Díodo y capacitor , los probaste ?


----------



## el-rey-julien (Dic 27, 2013)

revisar el condensador de 1 µ del magnetron y los dos diodos de alta tencion


----------



## joch (Dic 27, 2013)

gracias por contestar....
los diodos no los he probado, con el capacitor, he visto algunos modelos en internet (de capacitores para microondas) y he buscado por todo el micro uno parecido para hacer las pruebas respectivas y no he encontrado, sera que no tiene un modelo de capacitor de modelo tradicional? (la imagen corresponde al modelo de microondas que tiene el problema)


----------



## el-rey-julien (Dic 27, 2013)

la foto esta media chica,pero creo verlo al capacitor debajo del ventilador,, 
y si todos los hornos tienen el capacitor,lo que puede diferir entre modelo y modelo es el transformador de alta tencion,en modelos nuevos traen un fuente electrónica



revisa algunos de estos esquemas si es parecido al tuyo,
http://www.electronica-pt.com/index.php/component/option,com_remository/Itemid,34/func,select/id,88/


----------



## joch (Dic 27, 2013)

gracias por contestar;voy  a revisar los esquemas para comparar y trabajar. 
tambien voy a hacer las pruebas a los diodos y al capacitor para comprobar su funcionamiento y siempre te  cuento que pasa.
gracias!!


----------



## el-rey-julien (Dic 27, 2013)

igual si ese micro tiene el transformador electronico,seguro que se quemo y es mas facil reemplazar todo el modulo por un trafo de los viejitos


----------



## joch (Dic 27, 2013)

y voy a tratar de subir otra imagen mas clara para referencia

me han comentado que se puede hacer ese cambio pero, sera que queda con la misma funcionalidad?


----------



## el-rey-julien (Dic 27, 2013)

si ,queda todo funcionando igual ,comprobado 100%


----------



## joch (Dic 28, 2013)

hola (otra vez), los diodos funcionan bien

el capacitor lo sigo buscando y no lo encuentro...
podrian ayudarme indicancdo por donde lo puedo hallar? //espero que esta imagen sirva mas que la otra//. 
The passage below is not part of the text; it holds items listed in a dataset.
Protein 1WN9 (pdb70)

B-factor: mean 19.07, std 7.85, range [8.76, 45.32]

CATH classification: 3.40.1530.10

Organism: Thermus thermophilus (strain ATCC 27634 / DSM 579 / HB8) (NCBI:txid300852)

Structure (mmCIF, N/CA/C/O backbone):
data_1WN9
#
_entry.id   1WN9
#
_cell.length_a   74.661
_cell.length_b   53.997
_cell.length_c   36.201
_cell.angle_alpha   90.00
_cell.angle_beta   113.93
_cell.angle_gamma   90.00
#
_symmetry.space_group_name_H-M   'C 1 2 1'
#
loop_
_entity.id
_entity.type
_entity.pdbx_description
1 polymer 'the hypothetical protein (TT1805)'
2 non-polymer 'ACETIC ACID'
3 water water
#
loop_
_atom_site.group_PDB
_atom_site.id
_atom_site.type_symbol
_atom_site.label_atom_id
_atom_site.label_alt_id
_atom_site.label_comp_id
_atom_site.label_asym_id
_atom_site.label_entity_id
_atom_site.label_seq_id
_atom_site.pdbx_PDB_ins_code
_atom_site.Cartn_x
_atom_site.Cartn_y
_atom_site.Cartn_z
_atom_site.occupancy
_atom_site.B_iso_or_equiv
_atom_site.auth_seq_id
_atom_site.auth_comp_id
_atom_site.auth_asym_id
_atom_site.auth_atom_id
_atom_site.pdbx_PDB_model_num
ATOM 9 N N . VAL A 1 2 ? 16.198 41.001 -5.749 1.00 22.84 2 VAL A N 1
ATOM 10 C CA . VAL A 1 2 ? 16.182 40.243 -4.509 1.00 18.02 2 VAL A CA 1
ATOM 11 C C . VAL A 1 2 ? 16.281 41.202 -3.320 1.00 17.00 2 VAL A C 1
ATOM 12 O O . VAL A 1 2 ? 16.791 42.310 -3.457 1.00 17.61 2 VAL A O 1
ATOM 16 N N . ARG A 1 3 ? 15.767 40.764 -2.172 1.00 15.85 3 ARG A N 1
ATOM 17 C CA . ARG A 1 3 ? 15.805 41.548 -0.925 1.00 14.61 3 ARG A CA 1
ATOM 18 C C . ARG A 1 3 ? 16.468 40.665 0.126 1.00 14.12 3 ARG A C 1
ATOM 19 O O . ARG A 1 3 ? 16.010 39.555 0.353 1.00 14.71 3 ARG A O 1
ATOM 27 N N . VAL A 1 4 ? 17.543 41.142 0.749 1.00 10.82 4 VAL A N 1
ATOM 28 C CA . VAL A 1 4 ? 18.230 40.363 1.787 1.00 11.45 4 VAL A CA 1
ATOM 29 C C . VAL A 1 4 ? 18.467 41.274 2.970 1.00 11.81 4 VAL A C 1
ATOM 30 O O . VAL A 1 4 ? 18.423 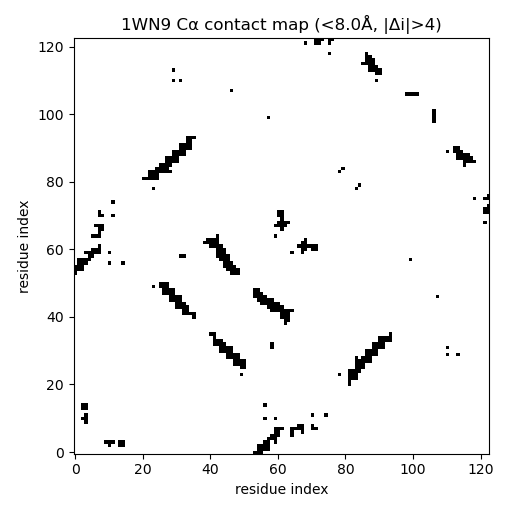42.502 2.860 1.00 11.36 4 VAL A O 1
ATOM 34 N N . GLY A 1 5 ? 18.747 40.682 4.117 1.00 11.58 5 GLY A N 1
ATOM 35 C CA . GLY A 1 5 ? 18.923 41.523 5.285 1.00 11.90 5 GLY A CA 1
ATOM 36 C C . GLY A 1 5 ? 17.580 41.831 5.932 1.00 11.62 5 GLY A C 1
ATOM 37 O O . GLY A 1 5 ? 16.482 41.462 5.479 1.00 11.45 5 GLY A O 1
ATOM 46 N N . ARG A 1 7 ? 15.544 44.940 8.633 1.00 14.14 7 ARG A N 1
ATOM 47 C CA . ARG A 1 7 ? 15.553 46.246 9.266 1.00 13.91 7 ARG A CA 1
ATOM 48 C C . ARG A 1 7 ? 16.228 46.191 10.658 1.00 12.51 7 ARG A C 1
ATOM 49 O O . ARG A 1 7 ? 16.041 45.251 11.417 1.00 13.83 7 ARG A O 1
ATOM 57 N N . ALA A 1 8 ? 17.039 47.207 10.954 1.00 10.95 8 ALA A N 1
ATOM 58 C CA . ALA A 1 8 ? 17.723 47.334 12.245 1.00 13.02 8 ALA A CA 1
ATOM 59 C C . ALA A 1 8 ? 18.603 46.164 12.652 1.00 13.34 8 ALA A C 1
ATOM 60 O O . ALA A 1 8 ? 18.889 45.990 13.846 1.00 14.98 8 ALA A O 1
ATOM 62 N N . ALA A 1 9 ? 19.082 45.388 11.675 1.00 11.21 9 ALA A N 1
ATOM 63 C CA . ALA A 1 9 ? 19.942 44.231 11.978 1.00 12.28 9 ALA A CA 1
ATOM 64 C C . ALA A 1 9 ? 21.200 44.375 11.118 1.00 12.62 9 ALA A C 1
ATOM 65 O O . ALA A 1 9 ? 21.361 43.693 10.098 1.00 12.35 9 ALA A O 1
ATOM 67 N N . PRO A 1 10 ? 22.124 45.255 11.528 1.00 10.07 10 PRO A N 1
ATOM 68 C CA . PRO A 1 10 ? 23.340 45.467 10.730 1.00 12.13 10 PRO A CA 1
ATOM 69 C C . PRO A 1 10 ? 24.262 44.286 10.487 1.00 12.68 10 PRO A C 1
ATOM 70 O O . PRO A 1 10 ? 24.723 44.072 9.385 1.00 10.31 10 PRO A O 1
ATOM 74 N N . ARG A 1 11 ? 24.562 43.533 11.531 1.00 12.19 11 ARG A N 1
ATOM 75 C CA . ARG A 1 11 ? 25.497 42.437 11.345 1.00 14.68 11 ARG A CA 1
ATOM 76 C C . ARG A 1 11 ? 24.945 41.331 10.464 1.00 13.86 11 ARG A C 1
ATOM 77 O O . ARG A 1 11 ? 25.633 40.887 9.547 1.00 12.60 11 ARG A O 1
ATOM 85 N N . VAL A 1 12 ? 23.710 40.930 10.714 1.00 14.68 12 VAL A N 1
ATOM 86 C CA . VAL A 1 12 ? 23.091 39.873 9.920 1.00 14.79 12 VAL A CA 1
ATOM 87 C C . VAL A 1 12 ? 22.918 40.340 8.470 1.00 13.39 12 VAL A C 1
ATOM 88 O O . VAL A 1 12 ? 23.108 39.577 7.518 1.00 13.16 12 VAL A O 1
ATOM 92 N N . SER A 1 13 ? 22.584 41.616 8.300 1.00 10.78 13 SER A N 1
ATOM 93 C CA . SER A 1 13 ? 22.364 42.142 6.968 1.00 11.38 13 SER A CA 1
ATOM 94 C C . SER A 1 13 ? 23.654 42.208 6.177 1.00 11.93 13 SER A C 1
ATOM 95 O O . SER A 1 13 ? 23.644 41.925 4.972 1.00 10.62 13 SER A O 1
ATOM 98 N N . LEU A 1 14 ? 24.758 42.585 6.828 1.00 11.05 14 LEU A N 1
ATOM 99 C CA . LEU A 1 14 ? 26.048 42.610 6.154 1.00 10.00 14 LEU A CA 1
ATOM 100 C C . LEU A 1 14 ? 26.409 41.183 5.692 1.00 11.43 14 LEU A C 1
ATOM 101 O O . LEU A 1 14 ? 26.898 41.012 4.605 1.00 10.79 14 LEU A O 1
ATOM 106 N N . GLU A 1 15 ? 26.188 40.190 6.550 1.00 12.29 15 GLU A N 1
ATOM 107 C CA . GLU A 1 15 ? 26.510 38.797 6.217 1.00 12.72 15 GLU A CA 1
ATOM 108 C C . GLU A 1 15 ? 25.651 38.350 5.041 1.00 11.21 15 GLU A C 1
ATOM 109 O O . GLU A 1 15 ? 26.137 37.677 4.129 1.00 11.07 15 GLU A O 1
ATOM 115 N N . ALA A 1 16 ? 24.378 38.743 5.050 1.00 10.90 16 ALA A N 1
ATOM 116 C CA . ALA A 1 16 ? 23.490 38.356 3.948 1.00 9.69 16 ALA A CA 1
ATOM 117 C C . ALA A 1 16 ? 23.923 39.023 2.645 1.00 10.07 16 ALA A C 1
ATOM 118 O O . ALA A 1 16 ? 23.865 38.406 1.572 1.00 9.88 16 ALA A O 1
ATOM 120 N N . LEU A 1 17 ? 24.356 40.281 2.728 1.00 10.20 17 LEU A N 1
ATOM 121 C CA . LEU A 1 17 ? 24.828 40.962 1.539 1.00 10.33 17 LEU A CA 1
ATOM 122 C C . LEU A 1 17 ? 26.059 40.247 0.981 1.00 9.87 17 LEU A C 1
ATOM 123 O O . LEU A 1 17 ? 26.129 39.993 -0.220 1.00 10.08 17 LEU A O 1
ATOM 128 N N . LYS A 1 18 ? 27.008 39.915 1.855 1.00 12.07 18 LYS A N 1
ATOM 129 C CA . LYS A 1 18 ? 28.239 39.250 1.423 1.00 10.75 18 LYS A CA 1
ATOM 130 C C . LYS A 1 18 ? 27.894 37.933 0.745 1.00 11.52 18 LYS A C 1
ATOM 131 O O . LYS A 1 18 ? 28.501 37.572 -0.263 1.00 11.00 18 LYS A O 1
ATOM 137 N N . ALA A 1 19 ? 26.931 37.211 1.306 1.00 10.66 19 ALA A N 1
ATOM 138 C CA . ALA A 1 19 ? 26.527 35.931 0.714 1.00 10.35 19 ALA A CA 1
ATOM 139 C C . ALA A 1 19 ? 25.925 36.061 -0.682 1.00 11.30 19 ALA A C 1
ATOM 140 O O . ALA A 1 19 ? 26.247 35.258 -1.564 1.00 11.52 19 ALA A O 1
ATOM 142 N N . ALA A 1 20 ? 25.079 37.058 -0.882 1.00 11.57 20 ALA A N 1
ATOM 143 C CA . ALA A 1 20 ? 24.452 37.278 -2.188 1.00 11.13 20 ALA A CA 1
ATOM 144 C C . ALA A 1 20 ? 25.449 37.811 -3.201 1.00 13.60 20 ALA A C 1
ATOM 145 O O . ALA A 1 20 ? 25.411 37.434 -4.361 1.00 14.01 20 ALA A O 1
ATOM 147 N N . LEU A 1 21 ? 26.334 38.690 -2.748 1.00 12.72 21 LEU A N 1
ATOM 148 C CA . LEU A 1 21 ? 27.339 39.288 -3.631 1.00 14.36 21 LEU A CA 1
ATOM 149 C C . LEU A 1 21 ? 28.435 38.342 -4.102 1.00 16.00 21 LEU A C 1
ATOM 150 O O . LEU A 1 21 ? 28.784 38.298 -5.305 1.00 15.91 21 LEU A O 1
ATOM 155 N N . GLY A 1 22 ? 28.943 37.539 -3.173 1.00 14.64 22 GLY A N 1
ATOM 156 C CA . GLY A 1 22 ? 30.021 36.648 -3.510 1.00 16.52 22 GLY A CA 1
ATOM 157 C C . GLY A 1 22 ? 31.196 37.432 -4.054 1.00 17.32 22 GLY A C 1
ATOM 158 O O . GLY A 1 22 ? 31.547 38.493 -3.540 1.00 18.23 22 GLY A O 1
ATOM 159 N N . GLY A 1 23 ? 31.774 36.914 -5.128 1.00 16.07 23 GLY A N 1
ATOM 160 C CA . GLY A 1 23 ? 32.915 37.541 -5.768 1.00 17.49 23 GLY A CA 1
ATOM 161 C C . GLY A 1 23 ? 32.570 38.419 -6.961 1.00 17.02 23 GLY A C 1
ATOM 162 O O . GLY A 1 23 ? 33.463 38.807 -7.722 1.00 18.29 23 GLY A O 1
ATOM 163 N N . LEU A 1 24 ? 31.297 38.772 -7.114 1.00 14.70 24 LEU A N 1
ATOM 164 C CA . LEU A 1 24 ? 30.856 39.591 -8.229 1.00 14.33 24 LEU A CA 1
ATOM 165 C C . LEU A 1 24 ? 31.617 40.903 -8.331 1.00 15.75 24 LEU A C 1
ATOM 166 O O . LEU A 1 24 ? 31.813 41.604 -7.326 1.00 16.63 24 LEU A O 1
ATOM 171 N N . LYS A 1 25 ? 32.048 41.232 -9.544 1.00 14.96 25 LYS A N 1
ATOM 172 C CA . LYS A 1 25 ?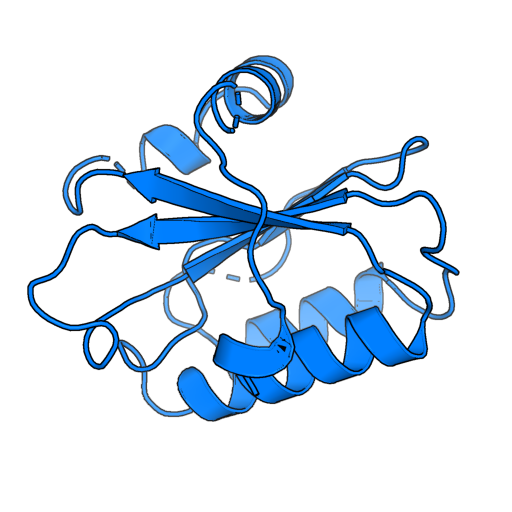 32.752 42.489 -9.791 1.00 17.44 25 LYS A CA 1
ATOM 173 C C . LYS A 1 25 ? 31.705 43.562 -10.042 1.00 16.85 25 LYS A C 1
ATOM 174 O O . LYS A 1 25 ? 30.690 43.325 -10.683 1.00 16.96 25 LYS A O 1
ATOM 180 N N . LEU A 1 26 ? 31.967 44.765 -9.538 1.00 15.55 26 LEU A N 1
ATOM 181 C CA . LEU A 1 26 ? 30.995 45.841 -9.583 1.00 14.96 26 LEU A CA 1
ATOM 182 C C . LEU A 1 26 ? 31.423 47.120 -10.270 1.00 15.04 26 LEU A C 1
ATOM 183 O O . LEU A 1 26 ? 30.885 48.172 -9.964 1.00 14.90 26 LEU A O 1
ATOM 188 N N . SER A 1 27 ? 32.358 47.048 -11.211 1.00 17.55 27 SER A N 1
ATOM 189 C CA . SER A 1 27 ? 32.817 48.280 -11.849 1.00 18.99 27 SER A CA 1
ATOM 190 C C . SER A 1 27 ? 31.750 49.137 -12.503 1.00 18.23 27 SER A C 1
ATOM 191 O O . SER A 1 27 ? 31.875 50.362 -12.509 1.00 20.43 27 SER A O 1
ATOM 194 N N . GLU A 1 28 ? 30.702 48.529 -13.053 1.00 17.75 28 GLU A N 1
ATOM 195 C CA . GLU A 1 28 ? 29.692 49.349 -13.710 1.00 18.42 28 GLU A CA 1
ATOM 196 C C . GLU A 1 28 ? 28.451 49.558 -12.859 1.00 17.68 28 GLU A C 1
ATOM 197 O O . GLU A 1 28 ? 27.442 50.123 -13.307 1.00 19.55 28 GLU A O 1
ATOM 203 N N . ALA A 1 29 ? 28.532 49.111 -11.613 1.00 16.18 29 ALA A N 1
ATOM 204 C CA . ALA A 1 29 ? 27.399 49.211 -10.706 1.00 14.96 29 ALA A CA 1
ATOM 205 C C . ALA A 1 29 ? 27.187 50.629 -10.185 1.00 13.99 29 ALA A C 1
ATOM 206 O O . ALA A 1 29 ? 28.093 51.466 -10.193 1.00 14.54 29 ALA A O 1
ATOM 208 N N . LYS A 1 30 ? 25.956 50.884 -9.748 1.00 13.53 30 LYS A N 1
ATOM 209 C CA . LYS A 1 30 ? 25.613 52.145 -9.092 1.00 11.84 30 LYS A CA 1
ATOM 210 C C . LYS A 1 30 ? 25.106 51.730 -7.717 1.00 10.79 30 LYS A C 1
ATOM 211 O O . LYS A 1 30 ? 24.213 50.892 -7.592 1.00 11.94 30 LYS A O 1
ATOM 217 N N . VAL A 1 31 ? 25.709 52.303 -6.686 1.00 10.14 31 VAL A N 1
ATOM 218 C CA . VAL A 1 31 ? 25.369 51.959 -5.305 1.00 9.71 31 VAL A CA 1
ATOM 219 C C . VAL A 1 31 ? 24.548 53.089 -4.694 1.00 9.68 31 VAL A C 1
ATOM 220 O O . VAL A 1 31 ? 25.033 54.219 -4.576 1.00 11.30 31 VAL A O 1
ATOM 224 N N . TYR A 1 32 ? 23.316 52.798 -4.305 1.00 9.36 32 TYR A N 1
ATOM 225 C CA . TYR A 1 32 ? 22.457 53.808 -3.688 1.00 10.19 32 TYR A CA 1
ATOM 226 C C . TYR A 1 32 ? 22.244 53.575 -2.210 1.00 10.73 32 TYR A C 1
ATOM 227 O O . TYR A 1 32 ? 21.709 52.546 -1.794 1.00 11.96 32 TYR A O 1
ATOM 236 N N . LEU A 1 33 ? 22.694 54.512 -1.406 1.00 10.16 33 LEU A N 1
ATOM 237 C CA . LEU A 1 33 ? 22.463 54.459 0.031 1.00 12.50 33 LEU A CA 1
ATOM 238 C C . LEU A 1 33 ? 21.212 55.307 0.274 1.00 12.47 33 LEU A C 1
ATOM 239 O O . LEU A 1 33 ? 21.149 56.496 -0.092 1.00 15.18 33 LEU A O 1
ATOM 244 N N . ILE A 1 34 ? 20.207 54.708 0.885 1.00 11.28 34 ILE A N 1
ATOM 245 C CA . ILE A 1 34 ? 18.941 55.388 1.148 1.00 12.80 34 ILE A CA 1
ATOM 246 C C . ILE A 1 34 ? 18.923 55.711 2.634 1.00 12.51 34 ILE A C 1
ATOM 247 O O . ILE A 1 34 ? 18.946 54.811 3.468 1.00 13.58 34 ILE A O 1
ATOM 252 N N . THR A 1 35 ? 18.838 56.991 2.958 1.00 12.37 35 THR A N 1
ATOM 253 C CA . THR A 1 35 ? 18.889 57.409 4.348 1.00 12.98 35 THR A CA 1
ATOM 254 C C . THR A 1 35 ? 17.747 58.320 4.730 1.00 14.74 35 THR A C 1
ATOM 255 O O . THR A 1 35 ? 17.040 58.856 3.866 1.00 13.17 35 THR A O 1
ATOM 259 N N . ASP A 1 36 ? 17.556 58.471 6.032 1.00 15.01 36 ASP A N 1
ATOM 260 C CA . ASP A 1 36 ? 16.498 59.323 6.534 1.00 15.50 36 ASP A CA 1
ATOM 261 C C . ASP A 1 36 ? 17.002 60.726 6.824 1.00 15.34 36 ASP A C 1
ATOM 262 O O . ASP A 1 36 ? 18.210 60.954 7.007 1.00 15.74 36 ASP A O 1
ATOM 267 N N . TRP A 1 37 ? 16.084 61.688 6.794 1.00 14.70 37 TRP A N 1
ATOM 268 C CA . TRP A 1 37 ? 16.449 63.052 7.100 1.00 15.58 37 TRP A CA 1
ATOM 269 C C . TRP A 1 37 ? 16.394 63.234 8.614 1.00 15.88 37 TRP A C 1
ATOM 270 O O . TRP A 1 37 ? 15.322 63.279 9.186 1.00 16.35 37 TRP A O 1
ATOM 281 N N . GLN A 1 38 ? 17.570 63.297 9.224 1.00 18.17 38 GLN A N 1
ATOM 282 C CA . GLN A 1 38 ? 17.718 63.525 10.666 1.00 20.21 38 GLN A CA 1
ATOM 283 C C . GLN A 1 38 ? 18.567 64.779 10.819 1.00 21.23 38 GLN A C 1
ATOM 284 O O . GLN A 1 38 ? 19.189 65.248 9.857 1.00 22.62 38 GLN A O 1
ATOM 290 N N . ASP A 1 39 ? 18.599 65.318 12.036 1.00 22.44 39 ASP A N 1
ATOM 291 C CA . ASP A 1 39 ? 19.348 66.525 12.328 1.00 23.43 39 ASP A CA 1
ATOM 292 C C . ASP A 1 39 ? 20.850 66.366 12.053 1.00 25.08 39 ASP A C 1
ATOM 293 O O . ASP A 1 39 ? 21.501 67.268 11.527 1.00 24.03 39 ASP A O 1
ATOM 298 N N . LYS A 1 40 ? 21.399 65.205 12.409 1.00 26.01 40 LYS A N 1
ATOM 299 C CA . LYS A 1 40 ? 22.824 64.947 12.208 1.00 28.12 40 LYS A CA 1
ATOM 300 C C . LYS A 1 40 ? 23.013 63.556 11.617 1.00 28.69 40 LYS A C 1
ATOM 301 O O . LYS A 1 40 ? 22.227 62.641 11.890 1.00 27.56 40 LYS A O 1
ATOM 307 N N . ARG A 1 41 ? 24.069 63.395 10.833 1.00 29.38 41 ARG A N 1
ATOM 308 C CA . ARG A 1 41 ? 24.355 62.105 10.218 1.00 30.25 41 ARG A CA 1
ATOM 309 C C . ARG A 1 41 ? 24.653 61.065 11.295 1.00 30.32 41 ARG A C 1
ATOM 310 O O . ARG A 1 41 ? 24.591 59.864 11.045 1.00 30.84 41 ARG A O 1
ATOM 318 N N . ASP A 1 42 ? 24.961 61.518 12.503 1.00 29.52 42 ASP A N 1
ATOM 319 C CA . ASP A 1 42 ? 25.264 60.580 13.573 1.00 28.61 42 ASP A CA 1
ATOM 320 C C . ASP A 1 42 ? 24.022 59.863 14.095 1.00 26.69 42 ASP A C 1
ATOM 321 O O . ASP A 1 42 ? 24.118 59.002 14.959 1.00 25.10 42 ASP A O 1
ATOM 326 N N . GLN A 1 43 ? 22.852 60.198 13.547 1.00 24.25 43 GLN A N 1
ATOM 327 C CA . GLN A 1 43 ? 21.586 59.589 13.964 1.00 22.96 43 GLN A CA 1
ATOM 328 C C . GLN A 1 43 ? 20.953 58.807 12.810 1.00 20.57 43 GLN A C 1
ATOM 329 O O . GLN A 1 43 ? 19.882 58.190 12.953 1.00 20.14 43 GLN A O 1
ATOM 335 N N . ALA A 1 44 ? 21.625 58.860 11.669 1.00 18.83 44 ALA A N 1
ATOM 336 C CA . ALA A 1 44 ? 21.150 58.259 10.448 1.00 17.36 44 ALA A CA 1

https://fbcdn-sphotos-c-a.akamaihd....80/1544598_10201294564147928_1517319355_n.jpg

he revisado los esquemas que he recibido y hay uno que es muy similar al modelo que trabajo; es el NN-G62BH. al revisar la vista exlosiva de todos sus componentes no logro visualizar el capacitor del magnetron. espero que me ayuden a localizarlo....gracias!


----------



## el-rey-julien (Dic 28, 2013)

si el esquema es similar al modelo  NN-G62BH , no tiene uno de los grandes ,pero tiene dos. están marcados como el c704 y c705


----------



## joch (Dic 30, 2013)

ok!! gracias!! voy a revisar y siempre te cuento!!

*Edit:*

hola rey julian...
 te cuento que revisé los capacitores y toda la tabla de componentes electrónicos y hay un integrado que marca con corto, he supuesto que el problema esta en dicho integrado. 
 voy a sustituirlo y a probar nuevamente, siempre te aviso por aquello de que no me funcione.
 te agradezco bastante y creo que pronto colcaré otro problema con otro micro.

 gracias por el soporte!!!


----------



## fen2006 (Dic 31, 2013)

si el fusible se va cuando lo enchufas puede ser la tarjeta de control que tiene una proteccion en el transformador pequeño de la placa de control como un varistor... si el fusible se va cuando le das inicio para calentar puede ser el magnetron dañado o los micros de la la puerta que esta que no esta accionando... prueba desconectando el magnetro para descartar la fuente del magnetron o el transformador pero no vayas a medir voltaje porque es peligroso es alto voltaje.


----------



## joch (Ene 1, 2014)

hola fen2006, te cuento que el fusible se quema al momento de dar inicio para que caliente el micro, probé desconectando el magnetron para descartar un posible corto ahi, el fusible se quemo de nuevo, y tambien se evaluaron los interruptores de la puerta para comprobar que funcionan correctamente y asi es. he encontrado un problema en la tarjeta donde estan colocados los capacitores y esepero que corrigiendolo funciones todo de nuevo. gracias por contestar!!


----------



## joch (Ene 8, 2014)

hola a todos nuevamente!! quiero contarles que he buscado el integrado dañado por todos lados pero me dicen que no lo venden y que mejor me compre otro micro pues (por lo general) el problema persiste...
el integrado viene marcado con el codigo H3R100. ahora....si puedo eliminar esa fuente y adaptar una de las viejitas, podrian auxiliarme dandome algunos consejos de forma genreal para hacerlo de forma correcta? le agradeceria bastante!!


----------



## el-rey-julien (Ene 8, 2014)

no hay mucho que decir, hay que poner el trafo + diodos + capacitor y listo


----------